Helping People With Depression Quit Smoking can Save Lives

Source: Sabine R on Unsplash
Source: Sabine R on Unsplash

Giving the means to quit smoking to patients with depression could save as many as 125 000 lives over the next 80 years, researchers estimate. This number could be as high as 203 000 if people with depression who are not yet in mental health care settings are included.

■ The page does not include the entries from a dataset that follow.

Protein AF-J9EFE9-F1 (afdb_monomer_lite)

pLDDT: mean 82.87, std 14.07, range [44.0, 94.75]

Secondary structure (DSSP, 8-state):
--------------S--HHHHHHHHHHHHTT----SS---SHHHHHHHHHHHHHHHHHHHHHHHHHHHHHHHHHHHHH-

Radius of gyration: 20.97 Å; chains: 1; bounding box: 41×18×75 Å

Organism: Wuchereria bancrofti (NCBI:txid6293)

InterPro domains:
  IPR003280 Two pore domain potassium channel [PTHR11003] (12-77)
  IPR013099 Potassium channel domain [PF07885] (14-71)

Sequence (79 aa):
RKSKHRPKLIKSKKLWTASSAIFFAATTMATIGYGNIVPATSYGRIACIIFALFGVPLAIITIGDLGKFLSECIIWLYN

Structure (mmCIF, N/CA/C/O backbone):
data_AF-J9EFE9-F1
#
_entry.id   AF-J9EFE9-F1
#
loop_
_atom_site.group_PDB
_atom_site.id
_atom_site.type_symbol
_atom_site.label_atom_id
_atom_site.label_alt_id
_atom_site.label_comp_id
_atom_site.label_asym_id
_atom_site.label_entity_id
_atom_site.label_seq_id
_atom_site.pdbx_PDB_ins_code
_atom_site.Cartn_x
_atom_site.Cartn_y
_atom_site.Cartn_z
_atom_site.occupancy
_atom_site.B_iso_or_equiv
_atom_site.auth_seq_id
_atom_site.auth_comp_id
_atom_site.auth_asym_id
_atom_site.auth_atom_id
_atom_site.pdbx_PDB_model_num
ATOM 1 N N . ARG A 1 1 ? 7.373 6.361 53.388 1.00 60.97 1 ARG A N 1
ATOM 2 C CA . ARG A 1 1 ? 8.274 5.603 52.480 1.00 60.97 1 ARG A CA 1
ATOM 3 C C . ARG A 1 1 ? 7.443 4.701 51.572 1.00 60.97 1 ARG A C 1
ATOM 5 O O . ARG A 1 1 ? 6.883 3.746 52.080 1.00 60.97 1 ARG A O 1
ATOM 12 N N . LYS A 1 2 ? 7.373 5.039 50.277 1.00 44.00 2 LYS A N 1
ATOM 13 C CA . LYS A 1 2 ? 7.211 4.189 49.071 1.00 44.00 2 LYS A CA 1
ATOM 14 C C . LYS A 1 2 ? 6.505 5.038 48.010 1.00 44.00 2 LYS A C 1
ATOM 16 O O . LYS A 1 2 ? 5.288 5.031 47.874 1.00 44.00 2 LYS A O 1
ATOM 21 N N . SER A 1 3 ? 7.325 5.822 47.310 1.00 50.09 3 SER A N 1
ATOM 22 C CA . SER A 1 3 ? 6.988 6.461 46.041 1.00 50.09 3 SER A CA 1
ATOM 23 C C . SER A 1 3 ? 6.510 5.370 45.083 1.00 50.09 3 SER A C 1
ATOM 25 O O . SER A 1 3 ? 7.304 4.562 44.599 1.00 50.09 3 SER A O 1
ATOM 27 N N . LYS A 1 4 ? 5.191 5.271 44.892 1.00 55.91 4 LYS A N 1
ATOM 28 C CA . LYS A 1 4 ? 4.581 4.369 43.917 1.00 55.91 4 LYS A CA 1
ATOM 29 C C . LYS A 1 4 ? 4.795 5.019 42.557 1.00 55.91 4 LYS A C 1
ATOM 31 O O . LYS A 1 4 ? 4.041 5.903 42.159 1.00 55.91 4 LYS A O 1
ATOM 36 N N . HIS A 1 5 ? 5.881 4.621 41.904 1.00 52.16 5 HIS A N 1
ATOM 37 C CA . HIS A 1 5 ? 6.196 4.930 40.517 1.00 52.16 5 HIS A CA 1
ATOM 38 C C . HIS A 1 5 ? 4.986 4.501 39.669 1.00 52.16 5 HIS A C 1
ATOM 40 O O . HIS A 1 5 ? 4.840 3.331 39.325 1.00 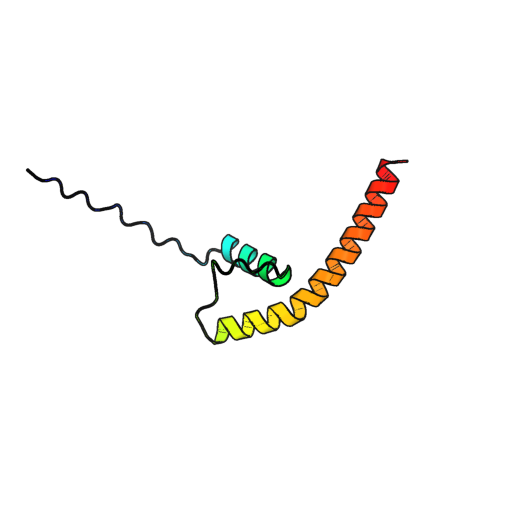52.16 5 HIS A O 1
ATOM 46 N N . ARG A 1 6 ? 4.041 5.420 39.421 1.00 59.16 6 ARG A N 1
ATOM 47 C CA . ARG A 1 6 ? 2.991 5.203 38.427 1.00 59.16 6 ARG A CA 1
ATOM 48 C C . ARG A 1 6 ? 3.734 5.068 37.100 1.00 59.16 6 ARG A C 1
ATOM 50 O O . ARG A 1 6 ? 4.394 6.042 36.727 1.00 59.16 6 ARG A O 1
ATOM 57 N N . PRO A 1 7 ? 3.695 3.913 36.411 1.00 52.50 7 PRO A N 1
ATOM 58 C CA . PRO A 1 7 ? 4.223 3.856 35.060 1.00 52.50 7 PRO A CA 1
ATOM 59 C C . PRO A 1 7 ? 3.506 4.961 34.290 1.00 52.50 7 PRO A C 1
ATOM 61 O O . PRO A 1 7 ? 2.278 5.062 34.342 1.00 52.50 7 PRO A O 1
ATOM 64 N N . LYS A 1 8 ? 4.295 5.868 33.703 1.00 51.75 8 LYS A N 1
ATOM 65 C CA . LYS A 1 8 ? 3.806 6.978 32.887 1.00 51.75 8 LYS A CA 1
ATOM 66 C C . LYS A 1 8 ? 2.730 6.408 31.978 1.00 51.75 8 LYS A C 1
ATOM 68 O O . LYS A 1 8 ? 3.026 5.492 31.217 1.00 51.75 8 LYS A O 1
ATOM 73 N N . LEU A 1 9 ? 1.500 6.901 32.124 1.00 56.62 9 LEU A N 1
ATOM 74 C CA . LEU A 1 9 ? 0.370 6.545 31.280 1.00 56.62 9 LEU A CA 1
ATOM 75 C C . LEU A 1 9 ? 0.847 6.765 29.844 1.00 56.62 9 LEU A C 1
ATOM 77 O O . LEU A 1 9 ? 1.022 7.906 29.414 1.00 56.62 9 LEU A O 1
ATOM 81 N N . ILE A 1 10 ? 1.214 5.679 29.165 1.00 55.88 10 ILE A N 1
ATOM 82 C CA . ILE A 1 10 ? 1.725 5.717 27.803 1.00 55.88 10 ILE A CA 1
ATOM 83 C C . ILE A 1 10 ? 0.576 6.319 27.016 1.00 55.88 10 ILE A C 1
ATOM 85 O O . ILE A 1 10 ? -0.460 5.680 26.853 1.00 55.88 10 ILE A O 1
ATOM 89 N N . LYS A 1 11 ? 0.727 7.595 26.646 1.00 45.19 11 LYS A N 1
ATOM 90 C CA . LYS A 1 11 ? -0.195 8.356 25.807 1.00 45.19 11 LYS A CA 1
ATOM 91 C C . LYS A 1 11 ? -0.670 7.394 24.728 1.00 45.19 11 LYS A C 1
ATOM 93 O O . LYS A 1 11 ? 0.173 6.958 23.946 1.00 45.19 11 LYS A O 1
ATOM 98 N N . SER A 1 12 ? -1.947 6.989 24.777 1.00 55.84 12 SER A N 1
ATOM 99 C CA . SER A 1 12 ? -2.530 6.033 23.831 1.00 55.84 12 SER A CA 1
ATOM 100 C C . SER A 1 12 ? -2.125 6.495 22.445 1.00 55.84 12 SER A C 1
ATOM 102 O O . SER A 1 12 ? -2.600 7.530 21.973 1.00 55.84 12 SER A O 1
ATOM 104 N N . LYS A 1 13 ? -1.140 5.818 21.846 1.00 57.16 13 LYS A N 1
ATOM 105 C CA . LYS A 1 13 ? -0.668 6.185 20.521 1.00 57.16 13 LYS A CA 1
ATOM 106 C C . LYS A 1 13 ? -1.880 5.961 19.639 1.00 57.16 13 LYS A C 1
ATOM 108 O O . LYS A 1 13 ? -2.376 4.842 19.565 1.00 57.16 13 LYS A O 1
ATOM 113 N N . LYS A 1 14 ? -2.418 7.030 19.057 1.00 64.19 14 LYS A N 1
ATOM 114 C CA . LYS A 1 14 ? -3.511 6.942 18.092 1.00 64.19 14 LYS A CA 1
ATOM 115 C C . LYS A 1 14 ? -2.945 6.149 16.910 1.00 64.19 14 LYS A C 1
ATOM 117 O O . LYS A 1 14 ? -2.259 6.713 16.063 1.00 64.19 14 LYS A O 1
ATOM 122 N N . LEU A 1 15 ? -3.122 4.824 16.928 1.00 70.19 15 LEU A N 1
ATOM 123 C CA . LEU A 1 15 ? -2.543 3.897 15.944 1.00 70.19 15 LEU A CA 1
ATOM 124 C C . LEU A 1 15 ? -2.916 4.333 14.518 1.00 70.19 15 LEU A C 1
ATOM 126 O O . LEU A 1 15 ? -2.097 4.272 13.606 1.00 70.19 15 LEU A O 1
ATOM 130 N N . TRP A 1 16 ? -4.119 4.893 14.378 1.00 80.56 16 TRP A N 1
ATOM 131 C CA . TRP A 1 16 ? -4.619 5.572 13.189 1.00 80.56 16 TRP A CA 1
ATOM 132 C C . TRP A 1 16 ? -4.349 7.080 13.246 1.00 80.56 16 TRP A C 1
ATOM 134 O O . TRP A 1 16 ? -5.205 7.878 13.631 1.00 80.56 16 TRP A O 1
ATOM 144 N N . THR A 1 17 ? -3.136 7.468 12.867 1.00 87.56 17 THR A N 1
ATOM 145 C CA . THR A 1 17 ? -2.780 8.847 12.513 1.00 87.56 17 THR A CA 1
ATOM 146 C C . THR A 1 17 ? -2.744 8.945 10.983 1.00 87.56 17 THR A C 1
ATOM 148 O O . THR A 1 17 ? -2.560 7.932 10.315 1.00 87.56 17 THR A O 1
ATOM 151 N N . ALA A 1 18 ? -2.907 10.136 10.398 1.00 85.94 18 ALA A N 1
ATOM 152 C CA . ALA A 1 18 ? -2.906 10.300 8.937 1.00 85.94 18 ALA A CA 1
ATOM 153 C C . ALA A 1 18 ? -1.664 9.671 8.274 1.00 85.94 18 ALA A C 1
ATOM 155 O O . ALA A 1 18 ? -1.787 8.916 7.315 1.00 85.94 18 ALA A O 1
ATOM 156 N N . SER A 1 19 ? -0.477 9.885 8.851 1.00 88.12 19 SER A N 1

The study, led by the Yale School of Public Health, shows the potential benefits that smoking cessation could have in a population suffering disproportionately from tobacco-related disease and death. Smokers with depression already find it harder to quit, and experience more negative withdrawal symptoms if they do, including increased depression. The study is also the first to estimate the population health effects of integrating smoking cessation treatments with standard mental health care.
Using more than a decade of data from the National Survey on Drug Use and Health, the researchers made a model to project the effectiveness of smoking-cessation treatments into the future. They assessed how the benefits varied based on different rates of treatment adoption over the next 80 years.

Simulating the health benefits reveals that, at least 32 000 deaths could be prevented by 2100 if a significant number of patients with depression adopted any kind of cessation treatment. Assuming 100% mental health service utilisation and pharmacological cessation treatment, the number of potential lives saved could rise to 203 000.

“We’ve known for a long time that people with depression smoke more than the general population, and that mental health care settings often don’t have cessation treatment as part of standard care. Our study asks: what is that missed opportunity? What do we have to gain when mental health care and smoking cessation treatment are fully integrated,” said lead author and assistant professor Jamie Tam, PhD. The findings are published in the American Journal of Preventive Medicine.

Such high benefits would be a best-case scenario, the researchers cautioned. Even so, the model’s results match public health experts’ long-standing predictions of the results of smoking-cessation treatment becoming a routine part of mental health care. The findings show that even less-optimal cessation treatments would greatly impact both quality and length of life for patients living with depression.

“Beyond reducing the risk of early death, smoking cessation improves quality of life and increases productivity,” Tam added. “Decision makers should remove barriers to mental health care and smoking cessation treatments for people with mental health conditions.”

The researchers concluded that while existing treatments, such as nicotine replacement therapy, varenicline, and bupropion, can raise cessation rates by nearly 60%, in the future there would be even larger health gains if there were better cessation treatments.